- Dataset extract:
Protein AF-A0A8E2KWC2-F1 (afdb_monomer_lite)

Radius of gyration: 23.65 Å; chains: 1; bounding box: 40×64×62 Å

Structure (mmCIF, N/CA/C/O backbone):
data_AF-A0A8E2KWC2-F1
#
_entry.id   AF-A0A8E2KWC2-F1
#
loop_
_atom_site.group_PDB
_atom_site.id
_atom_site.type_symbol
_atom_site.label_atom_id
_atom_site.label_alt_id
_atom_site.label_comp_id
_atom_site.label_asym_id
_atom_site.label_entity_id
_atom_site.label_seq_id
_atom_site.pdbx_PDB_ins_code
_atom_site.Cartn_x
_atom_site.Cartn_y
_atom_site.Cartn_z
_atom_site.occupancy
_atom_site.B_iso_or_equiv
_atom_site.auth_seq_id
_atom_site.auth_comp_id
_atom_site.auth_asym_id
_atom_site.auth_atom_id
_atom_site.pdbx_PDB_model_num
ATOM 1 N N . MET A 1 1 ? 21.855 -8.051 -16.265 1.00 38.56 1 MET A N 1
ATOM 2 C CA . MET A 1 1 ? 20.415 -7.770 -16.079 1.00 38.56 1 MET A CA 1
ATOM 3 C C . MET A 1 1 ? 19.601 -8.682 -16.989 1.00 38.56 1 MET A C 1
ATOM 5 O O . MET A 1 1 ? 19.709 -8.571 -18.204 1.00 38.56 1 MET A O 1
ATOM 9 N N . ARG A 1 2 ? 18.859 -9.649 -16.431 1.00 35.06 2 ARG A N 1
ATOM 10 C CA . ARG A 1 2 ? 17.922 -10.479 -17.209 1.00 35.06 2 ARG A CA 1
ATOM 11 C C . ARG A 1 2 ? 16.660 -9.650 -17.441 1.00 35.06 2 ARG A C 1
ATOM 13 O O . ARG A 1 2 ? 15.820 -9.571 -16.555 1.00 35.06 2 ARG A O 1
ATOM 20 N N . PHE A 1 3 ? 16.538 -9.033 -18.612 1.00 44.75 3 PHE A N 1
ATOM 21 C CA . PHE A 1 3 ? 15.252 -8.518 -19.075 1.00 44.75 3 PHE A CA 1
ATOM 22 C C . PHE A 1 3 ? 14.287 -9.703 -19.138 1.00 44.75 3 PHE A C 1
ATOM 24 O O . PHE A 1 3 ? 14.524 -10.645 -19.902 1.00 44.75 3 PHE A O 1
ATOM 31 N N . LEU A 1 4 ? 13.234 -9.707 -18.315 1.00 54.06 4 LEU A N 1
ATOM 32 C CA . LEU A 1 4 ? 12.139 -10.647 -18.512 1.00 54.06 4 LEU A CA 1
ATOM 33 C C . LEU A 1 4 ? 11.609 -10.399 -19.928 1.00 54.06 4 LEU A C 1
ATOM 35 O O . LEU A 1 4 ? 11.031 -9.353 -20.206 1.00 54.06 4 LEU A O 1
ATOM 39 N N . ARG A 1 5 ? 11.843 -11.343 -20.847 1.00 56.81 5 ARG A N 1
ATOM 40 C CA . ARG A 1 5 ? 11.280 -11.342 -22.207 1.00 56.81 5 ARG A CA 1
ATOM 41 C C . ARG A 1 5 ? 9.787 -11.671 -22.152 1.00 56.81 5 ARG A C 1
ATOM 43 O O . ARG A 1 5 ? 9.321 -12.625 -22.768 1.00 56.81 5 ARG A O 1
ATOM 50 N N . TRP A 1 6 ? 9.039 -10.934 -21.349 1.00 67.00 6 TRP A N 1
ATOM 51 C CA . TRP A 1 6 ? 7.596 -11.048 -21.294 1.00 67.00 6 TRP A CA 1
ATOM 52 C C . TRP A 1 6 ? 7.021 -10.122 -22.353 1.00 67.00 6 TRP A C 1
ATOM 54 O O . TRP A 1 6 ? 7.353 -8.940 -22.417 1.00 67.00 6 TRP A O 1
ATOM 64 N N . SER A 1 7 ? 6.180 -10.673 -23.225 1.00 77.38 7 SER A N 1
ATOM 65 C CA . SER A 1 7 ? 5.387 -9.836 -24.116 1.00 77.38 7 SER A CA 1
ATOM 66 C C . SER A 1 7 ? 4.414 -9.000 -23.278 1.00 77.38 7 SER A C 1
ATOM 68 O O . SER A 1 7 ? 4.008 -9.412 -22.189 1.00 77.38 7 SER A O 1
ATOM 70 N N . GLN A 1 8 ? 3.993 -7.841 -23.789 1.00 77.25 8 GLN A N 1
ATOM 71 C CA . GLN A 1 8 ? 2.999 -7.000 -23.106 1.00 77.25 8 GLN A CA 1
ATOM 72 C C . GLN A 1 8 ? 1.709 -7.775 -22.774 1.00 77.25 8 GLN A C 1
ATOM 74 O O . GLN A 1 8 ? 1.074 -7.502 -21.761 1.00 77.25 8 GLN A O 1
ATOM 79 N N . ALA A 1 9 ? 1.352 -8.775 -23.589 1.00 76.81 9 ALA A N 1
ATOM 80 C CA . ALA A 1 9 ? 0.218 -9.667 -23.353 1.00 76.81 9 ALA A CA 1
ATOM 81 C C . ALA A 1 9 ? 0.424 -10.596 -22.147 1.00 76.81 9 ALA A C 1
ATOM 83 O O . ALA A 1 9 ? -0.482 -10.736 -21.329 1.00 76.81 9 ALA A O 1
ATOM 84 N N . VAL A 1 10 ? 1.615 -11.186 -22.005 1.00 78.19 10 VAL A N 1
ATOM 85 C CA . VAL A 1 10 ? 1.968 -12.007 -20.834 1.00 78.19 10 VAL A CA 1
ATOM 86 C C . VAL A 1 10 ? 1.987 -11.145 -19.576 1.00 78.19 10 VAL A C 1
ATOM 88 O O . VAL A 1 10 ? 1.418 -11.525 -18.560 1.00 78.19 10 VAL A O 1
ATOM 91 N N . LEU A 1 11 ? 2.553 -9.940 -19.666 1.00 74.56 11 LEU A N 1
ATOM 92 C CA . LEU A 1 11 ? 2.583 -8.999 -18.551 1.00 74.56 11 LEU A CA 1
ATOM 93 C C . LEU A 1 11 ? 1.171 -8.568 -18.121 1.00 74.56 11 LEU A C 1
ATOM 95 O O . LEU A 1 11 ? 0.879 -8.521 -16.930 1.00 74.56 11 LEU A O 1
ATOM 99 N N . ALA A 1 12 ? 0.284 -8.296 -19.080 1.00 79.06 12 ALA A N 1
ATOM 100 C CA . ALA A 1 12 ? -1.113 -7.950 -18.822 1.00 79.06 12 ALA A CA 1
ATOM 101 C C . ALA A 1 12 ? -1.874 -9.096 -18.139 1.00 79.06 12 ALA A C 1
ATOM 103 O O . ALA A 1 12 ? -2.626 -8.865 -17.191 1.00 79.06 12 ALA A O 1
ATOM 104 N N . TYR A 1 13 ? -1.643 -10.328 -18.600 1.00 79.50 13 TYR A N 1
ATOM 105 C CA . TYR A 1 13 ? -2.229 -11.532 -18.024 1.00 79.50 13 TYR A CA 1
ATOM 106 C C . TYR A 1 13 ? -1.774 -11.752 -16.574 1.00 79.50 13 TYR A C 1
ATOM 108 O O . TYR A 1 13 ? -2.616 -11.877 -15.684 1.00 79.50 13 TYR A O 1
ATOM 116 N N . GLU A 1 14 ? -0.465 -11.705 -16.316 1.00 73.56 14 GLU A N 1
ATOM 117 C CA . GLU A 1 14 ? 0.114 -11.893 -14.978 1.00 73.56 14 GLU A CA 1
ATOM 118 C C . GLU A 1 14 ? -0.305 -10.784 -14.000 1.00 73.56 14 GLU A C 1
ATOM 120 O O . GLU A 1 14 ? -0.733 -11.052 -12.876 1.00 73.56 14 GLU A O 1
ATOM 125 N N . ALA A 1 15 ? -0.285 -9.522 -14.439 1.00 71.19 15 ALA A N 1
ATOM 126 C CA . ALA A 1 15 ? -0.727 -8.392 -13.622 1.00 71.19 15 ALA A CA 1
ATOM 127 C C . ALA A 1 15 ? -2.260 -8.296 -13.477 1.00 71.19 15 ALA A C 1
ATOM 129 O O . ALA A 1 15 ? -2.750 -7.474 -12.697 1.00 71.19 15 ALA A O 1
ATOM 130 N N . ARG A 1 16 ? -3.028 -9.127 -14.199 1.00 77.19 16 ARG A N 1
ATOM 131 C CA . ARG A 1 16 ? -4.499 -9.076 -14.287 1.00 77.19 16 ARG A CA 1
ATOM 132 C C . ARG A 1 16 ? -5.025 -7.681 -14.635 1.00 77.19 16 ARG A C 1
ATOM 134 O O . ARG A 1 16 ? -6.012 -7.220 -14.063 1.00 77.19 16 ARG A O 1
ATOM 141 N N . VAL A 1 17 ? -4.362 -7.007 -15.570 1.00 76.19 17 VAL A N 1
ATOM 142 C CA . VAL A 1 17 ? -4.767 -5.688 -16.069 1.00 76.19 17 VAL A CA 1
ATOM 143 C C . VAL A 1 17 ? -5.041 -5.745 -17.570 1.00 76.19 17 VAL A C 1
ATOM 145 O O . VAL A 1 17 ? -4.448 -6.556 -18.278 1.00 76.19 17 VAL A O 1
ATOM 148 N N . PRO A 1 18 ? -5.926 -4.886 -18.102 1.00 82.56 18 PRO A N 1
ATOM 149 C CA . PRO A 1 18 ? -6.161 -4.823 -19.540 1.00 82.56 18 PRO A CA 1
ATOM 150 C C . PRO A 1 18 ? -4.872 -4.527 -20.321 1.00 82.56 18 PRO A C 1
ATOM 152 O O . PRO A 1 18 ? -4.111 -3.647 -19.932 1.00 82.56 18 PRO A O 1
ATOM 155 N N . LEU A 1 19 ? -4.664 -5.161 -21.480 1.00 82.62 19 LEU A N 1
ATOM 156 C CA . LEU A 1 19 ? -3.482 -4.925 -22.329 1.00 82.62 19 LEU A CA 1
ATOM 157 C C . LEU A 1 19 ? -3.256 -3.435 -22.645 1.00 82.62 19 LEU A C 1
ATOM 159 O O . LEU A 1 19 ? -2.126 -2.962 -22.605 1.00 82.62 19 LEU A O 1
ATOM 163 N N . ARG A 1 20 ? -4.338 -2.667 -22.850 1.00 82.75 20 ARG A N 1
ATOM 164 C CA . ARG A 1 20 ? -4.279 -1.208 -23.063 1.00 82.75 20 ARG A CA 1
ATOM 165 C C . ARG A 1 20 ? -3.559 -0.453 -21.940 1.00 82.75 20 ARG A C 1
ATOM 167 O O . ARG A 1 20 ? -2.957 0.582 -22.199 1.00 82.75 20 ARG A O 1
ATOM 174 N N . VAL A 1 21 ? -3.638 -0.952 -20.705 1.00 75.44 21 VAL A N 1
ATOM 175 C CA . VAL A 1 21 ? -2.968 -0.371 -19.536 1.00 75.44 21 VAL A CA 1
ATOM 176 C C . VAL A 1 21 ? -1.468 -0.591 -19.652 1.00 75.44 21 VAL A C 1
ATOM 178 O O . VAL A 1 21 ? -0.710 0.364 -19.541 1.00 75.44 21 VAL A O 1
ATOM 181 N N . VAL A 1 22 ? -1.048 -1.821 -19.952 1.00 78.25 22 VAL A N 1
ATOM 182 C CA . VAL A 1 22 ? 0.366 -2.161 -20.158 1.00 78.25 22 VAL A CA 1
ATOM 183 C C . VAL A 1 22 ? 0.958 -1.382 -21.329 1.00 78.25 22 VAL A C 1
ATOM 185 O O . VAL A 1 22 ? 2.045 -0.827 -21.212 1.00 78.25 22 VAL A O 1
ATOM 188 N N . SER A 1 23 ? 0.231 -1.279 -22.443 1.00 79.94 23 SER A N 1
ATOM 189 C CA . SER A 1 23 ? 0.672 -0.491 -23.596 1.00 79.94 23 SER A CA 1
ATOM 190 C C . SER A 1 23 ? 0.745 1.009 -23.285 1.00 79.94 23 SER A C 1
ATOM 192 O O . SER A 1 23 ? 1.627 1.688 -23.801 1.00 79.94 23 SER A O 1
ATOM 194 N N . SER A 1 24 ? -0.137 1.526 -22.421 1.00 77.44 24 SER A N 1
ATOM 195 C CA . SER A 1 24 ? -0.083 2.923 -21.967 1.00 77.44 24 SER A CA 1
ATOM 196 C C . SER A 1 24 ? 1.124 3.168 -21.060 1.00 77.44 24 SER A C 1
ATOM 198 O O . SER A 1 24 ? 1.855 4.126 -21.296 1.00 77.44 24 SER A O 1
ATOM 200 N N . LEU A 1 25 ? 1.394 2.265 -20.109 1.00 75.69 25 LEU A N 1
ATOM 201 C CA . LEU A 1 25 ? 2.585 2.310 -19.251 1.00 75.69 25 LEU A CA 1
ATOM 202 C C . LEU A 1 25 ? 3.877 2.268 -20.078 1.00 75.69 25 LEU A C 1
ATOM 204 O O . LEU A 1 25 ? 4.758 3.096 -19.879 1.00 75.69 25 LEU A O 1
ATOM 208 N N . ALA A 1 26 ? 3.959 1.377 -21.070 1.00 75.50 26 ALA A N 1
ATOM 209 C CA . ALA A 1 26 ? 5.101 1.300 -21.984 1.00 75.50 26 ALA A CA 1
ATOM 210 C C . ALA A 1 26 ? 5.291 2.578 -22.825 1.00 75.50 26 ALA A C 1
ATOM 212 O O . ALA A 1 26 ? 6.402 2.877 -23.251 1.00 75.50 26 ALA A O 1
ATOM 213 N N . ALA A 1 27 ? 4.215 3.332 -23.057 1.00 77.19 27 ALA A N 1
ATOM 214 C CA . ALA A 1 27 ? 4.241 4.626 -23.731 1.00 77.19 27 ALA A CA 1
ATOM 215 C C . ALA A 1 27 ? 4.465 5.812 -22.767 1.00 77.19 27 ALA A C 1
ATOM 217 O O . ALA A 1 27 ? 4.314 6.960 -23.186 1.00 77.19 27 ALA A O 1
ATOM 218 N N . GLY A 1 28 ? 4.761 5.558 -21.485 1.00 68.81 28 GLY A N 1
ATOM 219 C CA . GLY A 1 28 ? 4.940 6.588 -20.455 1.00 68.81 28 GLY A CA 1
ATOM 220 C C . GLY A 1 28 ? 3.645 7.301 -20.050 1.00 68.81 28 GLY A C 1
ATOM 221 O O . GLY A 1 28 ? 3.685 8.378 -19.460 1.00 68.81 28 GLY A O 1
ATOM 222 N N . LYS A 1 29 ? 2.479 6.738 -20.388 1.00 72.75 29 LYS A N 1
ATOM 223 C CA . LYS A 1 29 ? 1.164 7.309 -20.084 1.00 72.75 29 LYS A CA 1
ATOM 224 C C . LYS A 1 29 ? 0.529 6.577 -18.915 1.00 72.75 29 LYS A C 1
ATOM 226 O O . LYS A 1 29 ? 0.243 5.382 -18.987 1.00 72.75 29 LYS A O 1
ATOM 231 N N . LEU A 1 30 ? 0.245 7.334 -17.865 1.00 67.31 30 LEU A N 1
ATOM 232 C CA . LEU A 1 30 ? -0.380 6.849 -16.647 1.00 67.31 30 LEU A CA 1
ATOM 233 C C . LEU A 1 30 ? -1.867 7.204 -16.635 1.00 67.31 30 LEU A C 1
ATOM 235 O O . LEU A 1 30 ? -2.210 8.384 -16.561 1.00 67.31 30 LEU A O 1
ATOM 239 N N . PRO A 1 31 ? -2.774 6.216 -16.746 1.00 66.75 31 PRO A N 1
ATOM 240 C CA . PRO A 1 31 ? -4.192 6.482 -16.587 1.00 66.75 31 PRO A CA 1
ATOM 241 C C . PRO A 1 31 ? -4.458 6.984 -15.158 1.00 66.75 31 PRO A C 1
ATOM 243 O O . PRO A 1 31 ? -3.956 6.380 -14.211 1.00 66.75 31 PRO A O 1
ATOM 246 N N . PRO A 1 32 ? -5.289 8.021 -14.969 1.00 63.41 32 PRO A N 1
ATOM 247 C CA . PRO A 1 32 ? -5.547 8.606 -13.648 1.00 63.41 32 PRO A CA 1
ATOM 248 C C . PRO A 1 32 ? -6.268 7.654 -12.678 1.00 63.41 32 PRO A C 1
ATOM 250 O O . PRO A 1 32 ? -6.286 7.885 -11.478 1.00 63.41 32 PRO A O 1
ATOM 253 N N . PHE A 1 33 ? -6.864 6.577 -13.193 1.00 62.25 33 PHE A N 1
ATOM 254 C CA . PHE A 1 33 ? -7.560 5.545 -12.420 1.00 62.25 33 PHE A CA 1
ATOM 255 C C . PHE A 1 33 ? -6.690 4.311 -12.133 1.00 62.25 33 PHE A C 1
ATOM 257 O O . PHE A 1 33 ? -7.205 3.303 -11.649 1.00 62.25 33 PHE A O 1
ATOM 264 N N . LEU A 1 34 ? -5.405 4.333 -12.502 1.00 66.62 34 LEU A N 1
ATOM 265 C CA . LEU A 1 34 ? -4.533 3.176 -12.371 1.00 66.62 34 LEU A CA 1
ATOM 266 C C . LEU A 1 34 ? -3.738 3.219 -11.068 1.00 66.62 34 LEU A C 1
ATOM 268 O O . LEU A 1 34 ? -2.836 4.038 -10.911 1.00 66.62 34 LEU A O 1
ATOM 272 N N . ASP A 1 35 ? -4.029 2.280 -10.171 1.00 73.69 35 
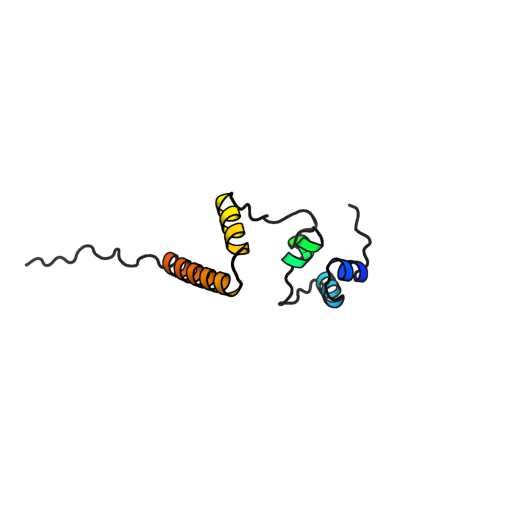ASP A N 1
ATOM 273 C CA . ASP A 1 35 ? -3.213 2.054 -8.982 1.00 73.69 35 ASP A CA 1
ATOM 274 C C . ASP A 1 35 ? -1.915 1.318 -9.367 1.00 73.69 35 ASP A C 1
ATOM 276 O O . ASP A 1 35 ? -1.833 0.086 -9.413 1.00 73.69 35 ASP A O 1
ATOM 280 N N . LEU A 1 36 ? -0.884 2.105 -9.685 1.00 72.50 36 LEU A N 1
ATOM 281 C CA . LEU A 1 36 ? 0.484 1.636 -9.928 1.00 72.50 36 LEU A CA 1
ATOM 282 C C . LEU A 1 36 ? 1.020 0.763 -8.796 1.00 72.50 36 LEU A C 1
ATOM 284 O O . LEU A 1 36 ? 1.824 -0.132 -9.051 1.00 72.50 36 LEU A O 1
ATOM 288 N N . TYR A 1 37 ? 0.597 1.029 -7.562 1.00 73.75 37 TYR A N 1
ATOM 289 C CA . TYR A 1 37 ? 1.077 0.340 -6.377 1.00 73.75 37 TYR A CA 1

--

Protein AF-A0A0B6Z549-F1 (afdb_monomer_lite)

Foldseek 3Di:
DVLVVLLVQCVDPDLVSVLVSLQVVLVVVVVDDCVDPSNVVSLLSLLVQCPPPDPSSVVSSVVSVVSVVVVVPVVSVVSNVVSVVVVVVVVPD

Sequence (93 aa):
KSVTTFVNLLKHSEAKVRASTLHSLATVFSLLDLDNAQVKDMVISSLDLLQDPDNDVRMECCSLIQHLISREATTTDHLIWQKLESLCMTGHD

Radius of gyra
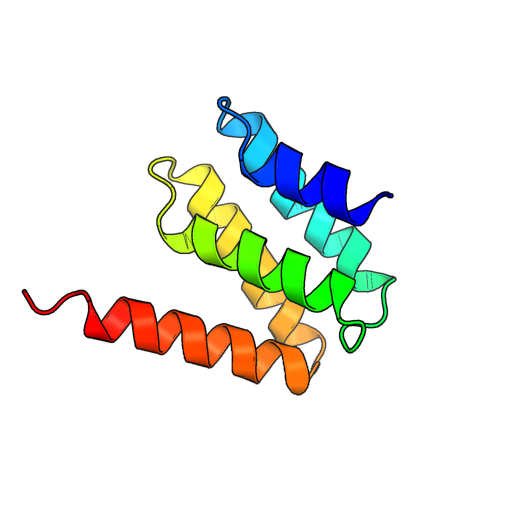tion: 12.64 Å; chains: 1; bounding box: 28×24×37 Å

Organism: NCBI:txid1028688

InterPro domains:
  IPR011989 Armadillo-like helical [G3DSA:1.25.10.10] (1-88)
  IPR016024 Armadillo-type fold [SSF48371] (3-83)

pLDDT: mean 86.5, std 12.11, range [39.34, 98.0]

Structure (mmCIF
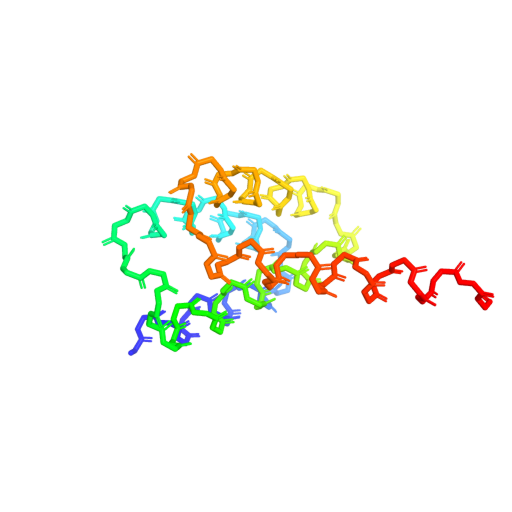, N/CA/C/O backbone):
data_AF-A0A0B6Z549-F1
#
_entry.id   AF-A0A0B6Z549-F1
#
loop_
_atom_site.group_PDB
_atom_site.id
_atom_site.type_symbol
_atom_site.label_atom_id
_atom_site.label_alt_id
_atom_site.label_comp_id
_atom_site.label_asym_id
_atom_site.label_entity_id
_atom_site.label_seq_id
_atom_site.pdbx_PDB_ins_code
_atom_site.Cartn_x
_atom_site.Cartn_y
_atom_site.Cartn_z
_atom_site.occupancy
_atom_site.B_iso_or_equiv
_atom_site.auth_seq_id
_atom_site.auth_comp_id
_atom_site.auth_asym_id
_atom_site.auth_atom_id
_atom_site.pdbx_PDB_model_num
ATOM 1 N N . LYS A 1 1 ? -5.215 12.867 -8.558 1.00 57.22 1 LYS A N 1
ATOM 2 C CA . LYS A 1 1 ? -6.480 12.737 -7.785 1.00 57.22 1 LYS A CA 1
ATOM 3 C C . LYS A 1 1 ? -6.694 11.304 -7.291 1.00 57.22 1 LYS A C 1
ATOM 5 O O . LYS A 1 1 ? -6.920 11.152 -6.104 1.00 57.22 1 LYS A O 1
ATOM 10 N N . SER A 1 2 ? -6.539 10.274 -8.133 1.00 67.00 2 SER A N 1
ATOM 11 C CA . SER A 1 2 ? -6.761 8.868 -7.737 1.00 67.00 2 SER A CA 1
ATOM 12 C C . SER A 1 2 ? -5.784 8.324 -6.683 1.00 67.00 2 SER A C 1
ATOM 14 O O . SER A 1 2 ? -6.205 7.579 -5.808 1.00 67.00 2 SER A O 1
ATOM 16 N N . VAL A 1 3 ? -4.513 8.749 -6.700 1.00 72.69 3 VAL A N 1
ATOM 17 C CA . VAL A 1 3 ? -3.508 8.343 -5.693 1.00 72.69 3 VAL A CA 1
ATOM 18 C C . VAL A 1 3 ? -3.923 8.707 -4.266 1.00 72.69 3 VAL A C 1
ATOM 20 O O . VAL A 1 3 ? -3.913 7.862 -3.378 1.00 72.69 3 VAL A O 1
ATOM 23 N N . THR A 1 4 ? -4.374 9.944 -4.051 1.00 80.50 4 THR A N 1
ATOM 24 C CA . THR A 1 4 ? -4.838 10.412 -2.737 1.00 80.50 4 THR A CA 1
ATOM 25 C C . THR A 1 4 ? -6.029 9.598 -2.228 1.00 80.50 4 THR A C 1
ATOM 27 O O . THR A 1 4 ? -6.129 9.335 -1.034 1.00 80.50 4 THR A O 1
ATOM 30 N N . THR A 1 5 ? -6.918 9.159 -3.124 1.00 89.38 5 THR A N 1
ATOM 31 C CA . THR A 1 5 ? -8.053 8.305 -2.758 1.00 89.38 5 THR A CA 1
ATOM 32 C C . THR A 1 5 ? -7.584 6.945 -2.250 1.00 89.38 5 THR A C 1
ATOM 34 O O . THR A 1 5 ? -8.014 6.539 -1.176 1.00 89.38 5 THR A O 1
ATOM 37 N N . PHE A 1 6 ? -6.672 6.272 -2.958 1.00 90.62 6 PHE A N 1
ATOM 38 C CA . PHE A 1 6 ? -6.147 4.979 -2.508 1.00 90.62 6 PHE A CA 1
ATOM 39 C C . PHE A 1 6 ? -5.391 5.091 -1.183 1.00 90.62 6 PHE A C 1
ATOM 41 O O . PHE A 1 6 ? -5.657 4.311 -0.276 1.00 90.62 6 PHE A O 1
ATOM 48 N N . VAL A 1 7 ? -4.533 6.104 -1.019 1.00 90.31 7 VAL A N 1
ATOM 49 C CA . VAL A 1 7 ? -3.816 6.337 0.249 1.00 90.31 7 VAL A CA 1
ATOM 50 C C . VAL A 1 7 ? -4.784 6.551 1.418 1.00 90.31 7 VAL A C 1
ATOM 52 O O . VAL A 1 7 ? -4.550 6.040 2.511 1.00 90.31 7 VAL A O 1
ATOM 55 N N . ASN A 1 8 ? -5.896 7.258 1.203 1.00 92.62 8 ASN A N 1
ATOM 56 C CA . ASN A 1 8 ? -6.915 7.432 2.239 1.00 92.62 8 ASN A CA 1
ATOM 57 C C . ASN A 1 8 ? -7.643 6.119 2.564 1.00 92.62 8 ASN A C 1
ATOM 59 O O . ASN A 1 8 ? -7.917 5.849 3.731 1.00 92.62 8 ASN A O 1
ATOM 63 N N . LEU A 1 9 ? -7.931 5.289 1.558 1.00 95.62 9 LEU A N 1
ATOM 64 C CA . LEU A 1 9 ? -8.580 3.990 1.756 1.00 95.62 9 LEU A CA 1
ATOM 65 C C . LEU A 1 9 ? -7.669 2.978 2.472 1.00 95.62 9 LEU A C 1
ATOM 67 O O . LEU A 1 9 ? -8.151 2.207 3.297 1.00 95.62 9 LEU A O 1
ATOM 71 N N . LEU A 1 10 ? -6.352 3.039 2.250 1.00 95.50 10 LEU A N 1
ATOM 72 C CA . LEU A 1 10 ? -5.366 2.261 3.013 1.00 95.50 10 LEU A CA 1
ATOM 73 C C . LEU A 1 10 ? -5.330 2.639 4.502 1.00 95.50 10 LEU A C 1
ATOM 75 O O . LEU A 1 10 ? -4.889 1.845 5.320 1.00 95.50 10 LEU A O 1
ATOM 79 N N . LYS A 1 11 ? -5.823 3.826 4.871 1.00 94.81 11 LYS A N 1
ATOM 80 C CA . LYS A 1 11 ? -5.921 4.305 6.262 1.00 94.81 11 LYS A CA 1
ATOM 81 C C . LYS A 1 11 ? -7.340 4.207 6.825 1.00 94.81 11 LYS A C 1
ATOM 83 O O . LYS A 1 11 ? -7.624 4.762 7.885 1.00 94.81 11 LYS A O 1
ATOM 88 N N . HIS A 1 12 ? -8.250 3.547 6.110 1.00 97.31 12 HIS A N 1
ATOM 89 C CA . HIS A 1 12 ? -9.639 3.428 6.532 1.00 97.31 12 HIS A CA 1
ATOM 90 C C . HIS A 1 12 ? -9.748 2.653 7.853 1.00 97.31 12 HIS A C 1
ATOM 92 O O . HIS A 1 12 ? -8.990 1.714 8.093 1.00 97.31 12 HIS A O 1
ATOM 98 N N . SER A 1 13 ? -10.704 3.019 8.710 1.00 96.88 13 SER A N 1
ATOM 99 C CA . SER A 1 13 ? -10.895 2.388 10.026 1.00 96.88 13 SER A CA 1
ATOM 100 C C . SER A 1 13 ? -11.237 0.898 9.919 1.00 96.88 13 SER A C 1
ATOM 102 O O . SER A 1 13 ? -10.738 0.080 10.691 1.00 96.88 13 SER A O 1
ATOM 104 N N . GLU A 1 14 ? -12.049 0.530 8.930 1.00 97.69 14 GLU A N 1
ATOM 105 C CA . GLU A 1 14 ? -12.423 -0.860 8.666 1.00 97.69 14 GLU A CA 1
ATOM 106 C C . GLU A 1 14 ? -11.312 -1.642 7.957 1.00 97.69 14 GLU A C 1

- Exercise objective: Output exactly one stretch of the listing: from the line containing "ATOM 95 O O" through the line containing "ATOM 127 C C", both end lines included.

- Expected output:
ATOM 95 O O . LEU A 1 11 ? 0.879 -8.521 -16.930 1.00 74.56 11 LEU A O 1
ATOM 99 N N . ALA A 1 12 ? 0.284 -8.296 -19.080 1.00 79.06 12 ALA A N 1
ATOM 100 C CA . ALA A 1 12 ? -1.113 -7.950 -18.822 1.00 79.06 12 ALA A CA 1
ATOM 101 C C . ALA A 1 12 ? -1.874 -9.096 -18.139 1.00 79.06 12 ALA A C 1
ATOM 103 O O . ALA A 1 12 ? -2.626 -8.865 -17.191 1.00 79.06 12 ALA A O 1
ATOM 104 N N . TYR A 1 13 ? -1.643 -10.328 -18.600 1.00 79.50 13 TYR A N 1
ATOM 105 C CA . TYR A 1 13 ? -2.229 -11.532 -18.024 1.00 79.50 13 TYR A CA 1
ATOM 106 C C . TYR A 1 13 ? -1.774 -11.752 -16.574 1.00 79.50 13 TYR A C 1
ATOM 108 O O . TYR A 1 13 ? -2.616 -11.877 -15.684 1.00 79.50 13 TYR A O 1
ATOM 116 N N . GLU A 1 14 ? -0.465 -11.705 -16.316 1.00 73.56 14 GLU A N 1
ATOM 117 C CA . GLU A 1 14 ? 0.114 -11.893 -14.978 1.00 73.56 14 GLU A CA 1
ATOM 118 C C . GLU A 1 14 ? -0.305 -10.784 -14.000 1.00 73.56 14 GLU A C 1
ATOM 120 O O . GLU A 1 14 ? -0.733 -11.052 -12.876 1.00 73.56 14 GLU A O 1
ATOM 125 N N . ALA A 1 15 ? -0.285 -9.522 -14.439 1.00 71.19 15 ALA A N 1
ATOM 126 C CA . ALA A 1 15 ? -0.727 -8.392 -13.622 1.00 71.19 15 ALA A CA 1
ATOM 127 C C . ALA A 1 15 ? -2.260 -8.296 -13.477 1.00 71.19 15 ALA A C 1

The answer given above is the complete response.